Resta ancora da risolvere, conclude Puglia, «la questione del telelavoro». Una questione altrettanto importante: «Si è trovata una soluzione transitoria fino al 30 giugno del 2023, che permetterà ai frontalieri di lavorare da casa per il 40% del tempo di lavoro. Ma sarà poi fondamentale dare stabilità alla norma tramite un altro, apposito Accordo amichevole. L’OCST sottolinea l’importanza e l’urgenza di questo secondo dossier».
Per “nuovi frontalieri” si intende, ricordiamo, tutti coloro che diverranno tali per la prima volta dopo l’entrata in vigore dell’Accordo, mentre i “vecchi frontalieri” – ribadisce l’OCST – sono coloro che, al momento dell’entrata in vigore dell’Accordo, soddisfano i seguenti requisiti (oppure, se attualmente non più presenti nel mercato svizzero, hanno avuto questi requisiti tra il 31 dicembre 2018 e l’entrata in vigore dell’Accordo): residenza fiscale nei Comuni di confine (ovvero iscrizione in Comune, dimora abituale e centro degli interessi familiari); rientro giornaliero tra Italia e Svizzera; datore di lavoro in Ticino, Grigioni o Vallese.
In particolare, i “nuovi frontalieri” come ricorda l’OCST «pagheranno l’imposta alla fonte nel Cantone di lavoro (secondo delle nuove tabelle fiscali ancora in fase di elaborazione) ma dovranno poi pagare l’IRPEF in Italia secondo le aliquote ordinarie con detrazione per quanto già pagato in Svizzera». Grazie all’azione del sindacato, nel disegno di legge di ratifica «sono state tuttavia inserite alcune agevolazioni che andranno ad abbassare l’IRPEF italiana, oltre che a migliorare alcune prestazioni di natura sociale per gli stessi frontalieri».

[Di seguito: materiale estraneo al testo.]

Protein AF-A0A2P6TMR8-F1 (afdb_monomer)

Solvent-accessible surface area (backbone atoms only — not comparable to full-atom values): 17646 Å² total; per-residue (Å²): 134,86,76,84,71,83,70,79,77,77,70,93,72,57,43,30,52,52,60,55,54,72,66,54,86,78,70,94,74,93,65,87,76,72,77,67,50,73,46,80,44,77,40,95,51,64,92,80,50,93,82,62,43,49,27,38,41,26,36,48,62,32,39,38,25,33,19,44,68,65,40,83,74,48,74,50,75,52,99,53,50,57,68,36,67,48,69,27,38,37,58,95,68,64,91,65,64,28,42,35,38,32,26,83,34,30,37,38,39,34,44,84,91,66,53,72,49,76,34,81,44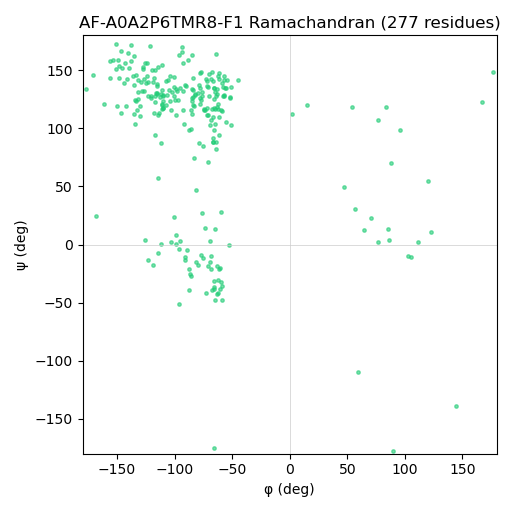,100,47,54,41,60,41,72,40,35,25,52,60,10,38,39,36,27,73,16,93,92,48,70,50,28,36,35,45,35,89,90,55,76,77,37,69,53,44,64,55,64,57,90,47,103,81,57,61,90,49,97,54,53,37,80,78,47,60,35,55,90,45,56,42,39,32,30,37,25,70,87,75,51,32,56,48,50,29,39,55,43,78,37,82,94,75,76,46,40,38,41,30,73,48,65,61,90,84,61,90,56,102,58,64,65,76,57,70,67,74,83,76,85,66,80,90,85,74,93,82,73,82,70,91,85,81,84,87,87,78,82,87,85,83,90,84,84,90,86,83,88,82,91,83,90,83,81,92,79,91,80,86,89,81,82,87,79,133

Radius of gyration: 22.32 Å; Cα contacts (8 Å, |Δi|>4): 473; chains: 1; bounding box: 53×61×67 Å

pLDDT: mean 70.44, std 24.59, range [21.83, 97.31]

Structure (mmCIF, N/CA/C/O backbone):
data_AF-A0A2P6TMR8-F1
#
_entry.id   AF-A0A2P6TMR8-F1
#
loop_
_atom_site.group_PDB
_atom_site.id
_atom_site.type_symbol
_atom_site.label_atom_id
_atom_site.label_alt_id
_atom_site.label_comp_id
_atom_site.label_asym_id
_atom_site.label_entity_id
_atom_site.label_seq_id
_atom_site.pdbx_PDB_ins_code
_atom_site.Cartn_x
_atom_site.Cartn_y
_atom_site.Cartn_z
_atom_site.occupancy
_atom_site.B_iso_or_equiv
_atom_site.auth_seq_id
_atom_site.auth_comp_id
_atom_site.auth_asym_id
_atom_site.auth_atom_id
_atom_site.pdbx_PDB_model_num
ATOM 1 N N . MET A 1 1 ? 31.809 -14.312 13.597 1.00 31.19 1 MET A N 1
ATOM 2 C CA . MET A 1 1 ? 30.822 -13.763 12.642 1.00 31.19 1 MET A CA 1
ATOM 3 C C . MET A 1 1 ? 29.494 -13.686 13.367 1.00 31.19 1 MET A C 1
ATOM 5 O O . MET A 1 1 ? 28.946 -14.728 13.698 1.00 31.19 1 MET A O 1
ATOM 9 N N . ALA A 1 2 ? 29.063 -12.479 13.732 1.00 22.33 2 ALA A N 1
ATOM 10 C CA . ALA A 1 2 ? 27.831 -12.263 14.481 1.00 22.33 2 ALA A CA 1
ATOM 11 C C . ALA A 1 2 ? 26.632 -12.473 13.548 1.00 22.33 2 ALA A C 1
ATOM 13 O O . ALA A 1 2 ? 26.480 -11.757 12.560 1.00 22.33 2 ALA A O 1
ATOM 14 N N . ALA A 1 3 ? 25.818 -13.484 13.840 1.00 21.83 3 ALA A N 1
ATOM 15 C CA . ALA A 1 3 ? 24.504 -13.627 13.241 1.00 21.83 3 ALA A CA 1
ATOM 16 C C . ALA A 1 3 ? 23.639 -12.460 13.731 1.00 21.83 3 ALA A C 1
ATOM 18 O O . ALA A 1 3 ? 23.516 -12.251 14.939 1.00 21.83 3 ALA A O 1
ATOM 19 N N . ALA A 1 4 ? 23.061 -11.696 12.806 1.00 22.77 4 ALA A N 1
ATOM 20 C CA . ALA A 1 4 ? 21.997 -10.758 13.126 1.00 22.77 4 ALA A CA 1
ATOM 21 C C . ALA A 1 4 ? 20.775 -11.581 13.553 1.00 22.77 4 ALA A C 1
ATOM 23 O O . ALA A 1 4 ? 19.966 -12.010 12.733 1.00 22.77 4 ALA A O 1
ATOM 24 N N . ALA A 1 5 ? 20.705 -11.882 14.848 1.00 22.69 5 ALA A N 1
ATOM 25 C CA . ALA A 1 5 ? 19.512 -12.411 15.469 1.00 22.69 5 ALA A CA 1
ATOM 26 C C . ALA A 1 5 ? 18.420 -11.350 15.311 1.00 22.69 5 ALA A C 1
ATOM 28 O O . ALA A 1 5 ? 18.544 -10.238 15.824 1.00 22.69 5 ALA A O 1
ATOM 29 N N . CYS A 1 6 ? 17.364 -11.691 14.578 1.00 24.88 6 CYS A N 1
ATOM 30 C CA . CYS A 1 6 ? 16.109 -10.967 14.656 1.00 24.88 6 CYS A CA 1
ATOM 31 C C . CYS A 1 6 ? 15.575 -11.239 16.066 1.00 24.88 6 CYS A C 1
ATOM 33 O O . CYS A 1 6 ? 14.987 -12.287 16.329 1.00 24.88 6 CYS A O 1
ATOM 35 N N . VAL A 1 7 ? 15.928 -10.367 17.010 1.00 21.97 7 VAL A N 1
ATOM 36 C CA . VAL A 1 7 ? 15.360 -10.393 18.353 1.00 21.97 7 VAL A CA 1
ATOM 37 C C . VAL A 1 7 ? 13.872 -10.116 18.158 1.00 21.97 7 VAL A C 1
ATOM 39 O O . VAL A 1 7 ? 13.544 -9.057 17.621 1.00 21.97 7 VAL A O 1
ATOM 42 N N . PRO A 1 8 ? 12.963 -11.034 18.528 1.00 26.08 8 PRO A N 1
ATOM 43 C CA . PRO A 1 8 ? 11.559 -10.687 18.572 1.00 26.08 8 PRO A CA 1
ATOM 44 C C . PRO A 1 8 ? 11.434 -9.566 19.598 1.00 26.08 8 PRO A C 1
ATOM 46 O O . PRO A 1 8 ? 11.624 -9.780 20.797 1.00 26.08 8 PRO A O 1
ATOM 49 N N . VAL A 1 9 ? 11.150 -8.354 19.131 1.00 27.56 9 VAL A N 1
ATOM 50 C CA . VAL A 1 9 ? 10.559 -7.354 20.006 1.00 27.56 9 VAL A CA 1
ATOM 51 C C . VAL A 1 9 ? 9.186 -7.924 20.325 1.00 27.56 9 VAL A C 1
ATOM 53 O O . VAL A 1 9 ? 8.276 -7.892 19.501 1.00 27.56 9 VAL A O 1
ATOM 56 N N . ILE A 1 10 ? 9.070 -8.563 21.487 1.00 30.81 10 ILE A N 1
ATOM 57 C CA . ILE A 1 10 ? 7.779 -8.863 22.092 1.00 30.81 10 ILE A CA 1
ATOM 58 C C . ILE A 1 10 ? 7.187 -7.488 22.392 1.00 30.81 10 ILE A C 1
ATOM 60 O O . ILE A 1 10 ? 7.461 -6.924 23.447 1.00 30.81 10 ILE A O 1
ATOM 64 N N . ALA A 1 11 ? 6.470 -6.899 21.434 1.00 39.00 11 ALA A N 1
ATOM 65 C CA . ALA A 1 11 ? 5.702 -5.697 21.696 1.00 39.00 11 ALA A CA 1
ATOM 66 C C . ALA A 1 11 ? 4.614 -6.102 22.703 1.00 39.00 11 ALA A C 1
ATOM 68 O O . ALA A 1 11 ? 3.795 -6.971 22.396 1.00 39.00 11 ALA A O 1
ATOM 69 N N . PRO A 1 12 ? 4.598 -5.548 23.925 1.00 49.66 12 PRO A N 1
ATOM 70 C CA . PRO A 1 12 ? 3.624 -5.902 24.952 1.00 49.66 12 PRO A CA 1
ATOM 71 C C . PRO A 1 12 ? 2.249 -5.261 24.689 1.00 49.66 12 PRO A C 1
ATOM 73 O O . PRO A 1 12 ? 1.497 -4.995 25.628 1.00 49.66 12 PRO A O 1
ATOM 76 N N . ILE A 1 13 ? 1.912 -4.969 23.432 1.00 55.78 13 ILE A N 1
ATOM 77 C CA . ILE A 1 13 ? 0.760 -4.146 23.082 1.00 55.78 13 ILE A CA 1
ATOM 78 C C . ILE A 1 13 ? -0.219 -4.995 22.273 1.00 55.78 13 ILE A C 1
ATOM 80 O O . ILE A 1 13 ? -0.100 -5.152 21.071 1.00 55.78 13 ILE A O 1
ATOM 84 N N . ASP A 1 14 ? -1.176 -5.566 23.004 1.00 70.00 14 ASP A N 1
ATOM 85 C CA . ASP A 1 14 ? -2.403 -6.210 22.510 1.00 70.00 14 ASP A CA 1
ATOM 86 C C . ASP A 1 14 ? -3.600 -5.244 22.669 1.00 70.00 14 ASP A C 1
ATOM 88 O O . ASP A 1 14 ? -4.746 -5.662 22.859 1.00 70.00 14 ASP A O 1
ATOM 92 N N . ALA A 1 15 ? -3.355 -3.930 22.720 1.00 75.19 15 ALA A N 1
ATOM 93 C CA . ALA A 1 15 ? -4.389 -2.960 23.075 1.00 75.19 15 ALA A CA 1
ATOM 94 C C . ALA A 1 15 ? -5.501 -2.948 22.024 1.00 75.19 15 ALA A C 1
ATOM 96 O O . ALA A 1 15 ? -6.680 -3.061 22.377 1.00 75.19 15 ALA A O 1
ATOM 97 N N . GLY A 1 16 ? -5.135 -2.892 20.740 1.00 72.56 16 GLY A N 1
ATOM 98 C CA . GLY A 1 16 ? -6.118 -2.948 19.663 1.00 72.56 16 GLY A CA 1
ATOM 99 C C . GLY A 1 16 ? -6.833 -4.301 19.614 1.00 72.56 16 GLY A C 1
ATOM 100 O O . GLY A 1 16 ? -8.057 -4.347 19.480 1.00 72.56 16 GLY A O 1
ATOM 101 N N . ARG A 1 17 ? -6.119 -5.404 19.862 1.00 77.94 17 ARG A N 1
ATOM 102 C CA . ARG A 1 17 ? -6.721 -6.743 19.963 1.00 77.94 17 ARG A CA 1
ATOM 103 C C . ARG A 1 17 ? -7.781 -6.828 21.062 1.00 77.94 17 ARG A C 1
ATOM 105 O O . ARG A 1 17 ? -8.889 -7.281 20.790 1.00 77.94 17 ARG A O 1
ATOM 112 N N . ARG A 1 18 ? -7.492 -6.341 22.273 1.00 79.62 18 ARG A N 1
ATOM 113 C CA . ARG A 1 18 ? -8.456 -6.326 23.393 1.00 79.62 18 ARG A CA 1
ATOM 114 C C . ARG A 1 18 ? -9.701 -5.501 23.070 1.00 79.62 18 ARG A C 1
ATOM 116 O O . ARG A 1 18 ? -10.806 -5.895 23.440 1.00 79.62 18 ARG A O 1
ATOM 123 N N . VAL A 1 19 ? -9.532 -4.381 22.364 1.00 77.44 19 VAL A N 1
ATOM 124 C CA . VAL A 1 19 ? -10.652 -3.547 21.895 1.00 77.44 19 VAL A CA 1
ATOM 125 C C . VAL A 1 19 ? -11.547 -4.322 20.925 1.00 77.44 19 VAL A C 1
ATOM 127 O O . VAL A 1 19 ? -12.773 -4.236 21.018 1.00 77.44 19 VAL A O 1
ATOM 130 N N . LEU A 1 20 ? -10.958 -5.097 20.011 1.00 78.88 20 LEU A N 1
ATOM 131 C CA . LEU A 1 20 ? -11.720 -5.903 19.056 1.00 78.88 20 LEU A CA 1
ATOM 132 C C . LEU A 1 20 ? -12.379 -7.125 19.720 1.00 78.88 20 LEU A C 1
ATOM 134 O O . LEU A 1 20 ? -13.560 -7.385 19.485 1.00 78.88 20 LEU A O 1
ATOM 138 N N . GLU A 1 21 ? -11.674 -7.823 20.612 1.00 82.50 21 GLU A N 1
ATOM 139 C CA . GLU A 1 21 ? -12.192 -8.994 21.335 1.00 82.50 21 GLU A CA 1
ATOM 140 C C . GLU A 1 21 ? -13.332 -8.635 22.301 1.00 82.50 21 GLU A C 1
ATOM 142 O O . GLU A 1 21 ? -14.315 -9.374 22.391 1.00 82.50 21 GLU A O 1
ATOM 147 N N . GLY A 1 22 ? -13.273 -7.466 22.953 1.00 71.88 22 GLY A N 1
ATOM 148 C CA . GLY A 1 22 ? -14.343 -6.970 23.828 1.00 71.88 22 GLY A CA 1
ATOM 149 C C . GLY A 1 22 ? -15.692 -6.773 23.120 1.00 71.88 22 GLY A C 1
ATOM 150 O O . GLY A 1 22 ? -16.738 -6.793 23.768 1.00 71.88 22 GLY A O 1
ATOM 151 N N . ARG A 1 23 ? -15.693 -6.647 21.785 1.00 58.94 23 ARG A N 1
ATOM 152 C CA . ARG A 1 23 ? -16.907 -6.563 20.956 1.00 58.94 23 ARG A CA 1
ATOM 153 C C . ARG A 1 23 ? -17.445 -7.942 20.540 1.00 58.94 23 ARG A C 1
ATOM 155 O O . ARG A 1 23 ? -18.623 -8.060 20.209 1.00 58.94 23 ARG A O 1
ATOM 162 N N . GLY A 1 24 ? -16.609 -8.982 20.566 1.00 54.41 24 GLY A N 1
ATOM 163 C CA . GLY A 1 24 ? -16.921 -10.322 20.053 1.00 54.41 24 GLY A CA 1
ATOM 164 C C . GLY A 1 24 ? -17.818 -11.187 20.944 1.00 54.41 24 GLY A C 1
ATOM 165 O O . GLY A 1 24 ? -18.304 -12.218 20.488 1.00 54.41 24 GLY A O 1
ATOM 166 N N . ALA A 1 25 ? -18.106 -10.778 22.183 1.00 49.56 25 ALA A N 1
ATOM 167 C CA . ALA A 1 25 ? -18.850 -11.597 23.149 1.00 49.56 25 ALA A CA 1
ATOM 168 C C . ALA A 1 25 ? -20.350 -11.819 22.820 1.00 49.56 25 ALA A C 1
ATOM 170 O O . ALA A 1 25 ? -21.053 -12.447 23.609 1.00 49.56 25 ALA A O 1
ATOM 171 N N . GLY A 1 26 ? -20.859 -11.327 21.681 1.00 46.78 26 GLY A N 1
ATOM 172 C CA . GLY A 1 26 ? -22.291 -11.353 21.350 1.00 46.78 26 GLY A CA 1
ATOM 173 C C . GLY A 1 26 ? -22.705 -11.991 20.020 1.00 46.78 26 GLY A C 1
ATOM 174 O O . GLY A 1 26 ? -23.889 -11.942 19.702 1.00 46.78 26 GLY A O 1
ATOM 175 N N . THR A 1 27 ? -21.803 -12.570 19.217 1.00 45.94 27 THR A N 1
ATOM 176 C CA . THR A 1 27 ? -22.193 -13.138 17.905 1.00 45.94 27 THR A CA 1
ATOM 177 C C . THR A 1 27 ? -21.685 -14.564 17.700 1.00 45.94 27 THR A C 1
ATOM 179 O O . THR A 1 27 ? -20.498 -14.826 17.542 1.00 45.94 27 THR A O 1
ATOM 182 N N . THR A 1 28 ? -22.624 -15.508 17.693 1.00 49.91 28 THR A N 1
ATOM 183 C CA . THR A 1 28 ? -22.433 -16.891 17.251 1.00 49.91 28 THR A CA 1
ATOM 184 C C . THR A 1 28 ? -22.359 -16.938 15.725 1.00 49.91 28 THR A C 1
ATOM 186 O O . THR A 1 28 ? -23.367 -16.665 15.081 1.00 49.91 28 THR A O 1
ATOM 189 N N . ALA A 1 29 ? -21.219 -17.325 15.148 1.00 41.69 29 ALA A N 1
ATOM 190 C CA . ALA A 1 29 ? -21.146 -18.178 13.953 1.00 41.69 29 ALA A CA 1
ATOM 191 C C . ALA A 1 29 ? -19.688 -18.491 13.585 1.00 41.69 29 ALA A C 1
ATOM 193 O O . ALA A 1 29 ? -18.828 -17.617 13.515 1.00 41.69 29 ALA A O 1
ATOM 194 N N . ALA A 1 30 ? -19.458 -19.772 13.312 1.00 38.94 30 ALA A N 1
ATOM 195 C CA . ALA A 1 30 ? -18.209 -20.398 12.918 1.00 38.94 30 ALA A CA 1
ATOM 196 C C . ALA A 1 30 ? -17.785 -20.031 11.481 1.00 38.94 30 ALA A C 1
ATOM 198 O O . ALA A 1 30 ? -17.828 -20.866 10.579 1.00 38.94 30 ALA A O 1
ATOM 199 N N . ALA A 1 31 ? -17.363 -18.788 11.256 1.00 46.97 31 ALA A N 1
ATOM 200 C CA . ALA A 1 31 ? -16.476 -18.487 10.136 1.00 46.97 31 ALA A CA 1
ATOM 201 C C . ALA A 1 31 ? -15.049 -18.823 10.583 1.00 46.97 31 ALA A C 1
ATOM 203 O O . ALA A 1 31 ? -14.636 -18.394 11.659 1.00 46.97 31 ALA A O 1
ATOM 204 N N . ALA A 1 32 ? -14.318 -19.618 9.795 1.00 43.94 32 ALA A N 1
ATOM 205 C CA . ALA A 1 32 ? -12.911 -19.924 10.044 1.00 43.94 32 ALA A CA 1
ATOM 206 C C . ALA A 1 32 ? -12.148 -18.607 10.256 1.00 43.94 32 ALA A C 1
ATOM 208 O O . ALA A 1 32 ? -11.935 -17.847 9.312 1.00 43.94 32 ALA A O 1
ATOM 209 N N . ALA A 1 33 ? -11.837 -18.297 11.514 1.00 53.91 33 ALA A N 1
ATOM 210 C CA . ALA A 1 33 ? -11.292 -17.008 11.892 1.00 53.91 33 ALA A CA 1
ATOM 211 C C . ALA A 1 33 ? -9.882 -16.904 11.313 1.00 53.91 33 ALA A C 1
ATOM 213 O O . ALA A 1 33 ? -8.963 -17.576 11.782 1.00 53.91 33 ALA A O 1
ATOM 214 N N . GLN A 1 34 ? -9.713 -16.089 10.269 1.00 55.22 34 GLN A N 1
ATOM 215 C CA . GLN A 1 34 ? -8.379 -15.669 9.868 1.00 55.22 34 GLN A CA 1
ATOM 216 C C . GLN A 1 34 ? -7.716 -15.002 11.081 1.00 55.22 34 GLN A C 1
ATOM 218 O O . GLN A 1 34 ? -8.380 -14.228 11.784 1.00 55.22 34 GLN A O 1
ATOM 223 N N . PRO A 1 35 ? -6.448 -15.332 11.374 1.00 60.47 35 PRO A N 1
ATOM 224 C CA . PRO A 1 35 ? -5.745 -14.721 12.489 1.00 60.47 35 PRO A CA 1
ATOM 225 C C . PRO A 1 35 ? -5.732 -13.197 12.302 1.00 60.47 35 PRO A C 1
ATOM 227 O O . PRO A 1 35 ? -5.617 -12.730 11.166 1.00 60.47 35 PRO A O 1
ATOM 230 N N . PRO A 1 36 ? -5.879 -12.415 13.385 1.00 69.31 36 PRO A N 1
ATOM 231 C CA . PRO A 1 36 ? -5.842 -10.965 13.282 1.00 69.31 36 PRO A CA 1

Il sorriso dei Comuni di frontiera
Detto dell’OCST, come è stata accolta dall’altra parte del confine la ratifica? L’Associazione dei Comuni italiani di frontiera, l’ACIF, che nel dicembre del 2020 assieme ai sindacati CGIL, CISL e UIL, OCST e SUNIA aveva sottoscritto con il Ministero dell’Economia un Memorandum d’Intesa contenente disposizioni normative atte a garantire ai Comuni di Frontiera le risorse derivanti dalla attuale compensazione finanziaria (i cosiddetti ristorni), oltre a puntuali indicazioni di misure fiscali, previdenziali e normative volte a limitare la sperequazione tra i frontalieri regolamentati con le attuali regole derivanti dall’Accordo del 1974 e quelli regolati dalle nuove norme in discussione, può dirsi soddisfatto del fatto che diverse osservazioni avanzate in Senato nel marzo 2022 dalla stessa ACIF – come la specificità e il ruolo degli stessi Comuni di frontiera – siano state oggi recepite.
L’accordo, dati alla mano, sarà molto vantaggioso per l’Italia. Che dalla riforma della fiscalità per i frontalieri incasserà, prima che la stessa vada a regime, oltre 3,6 miliardi di euro.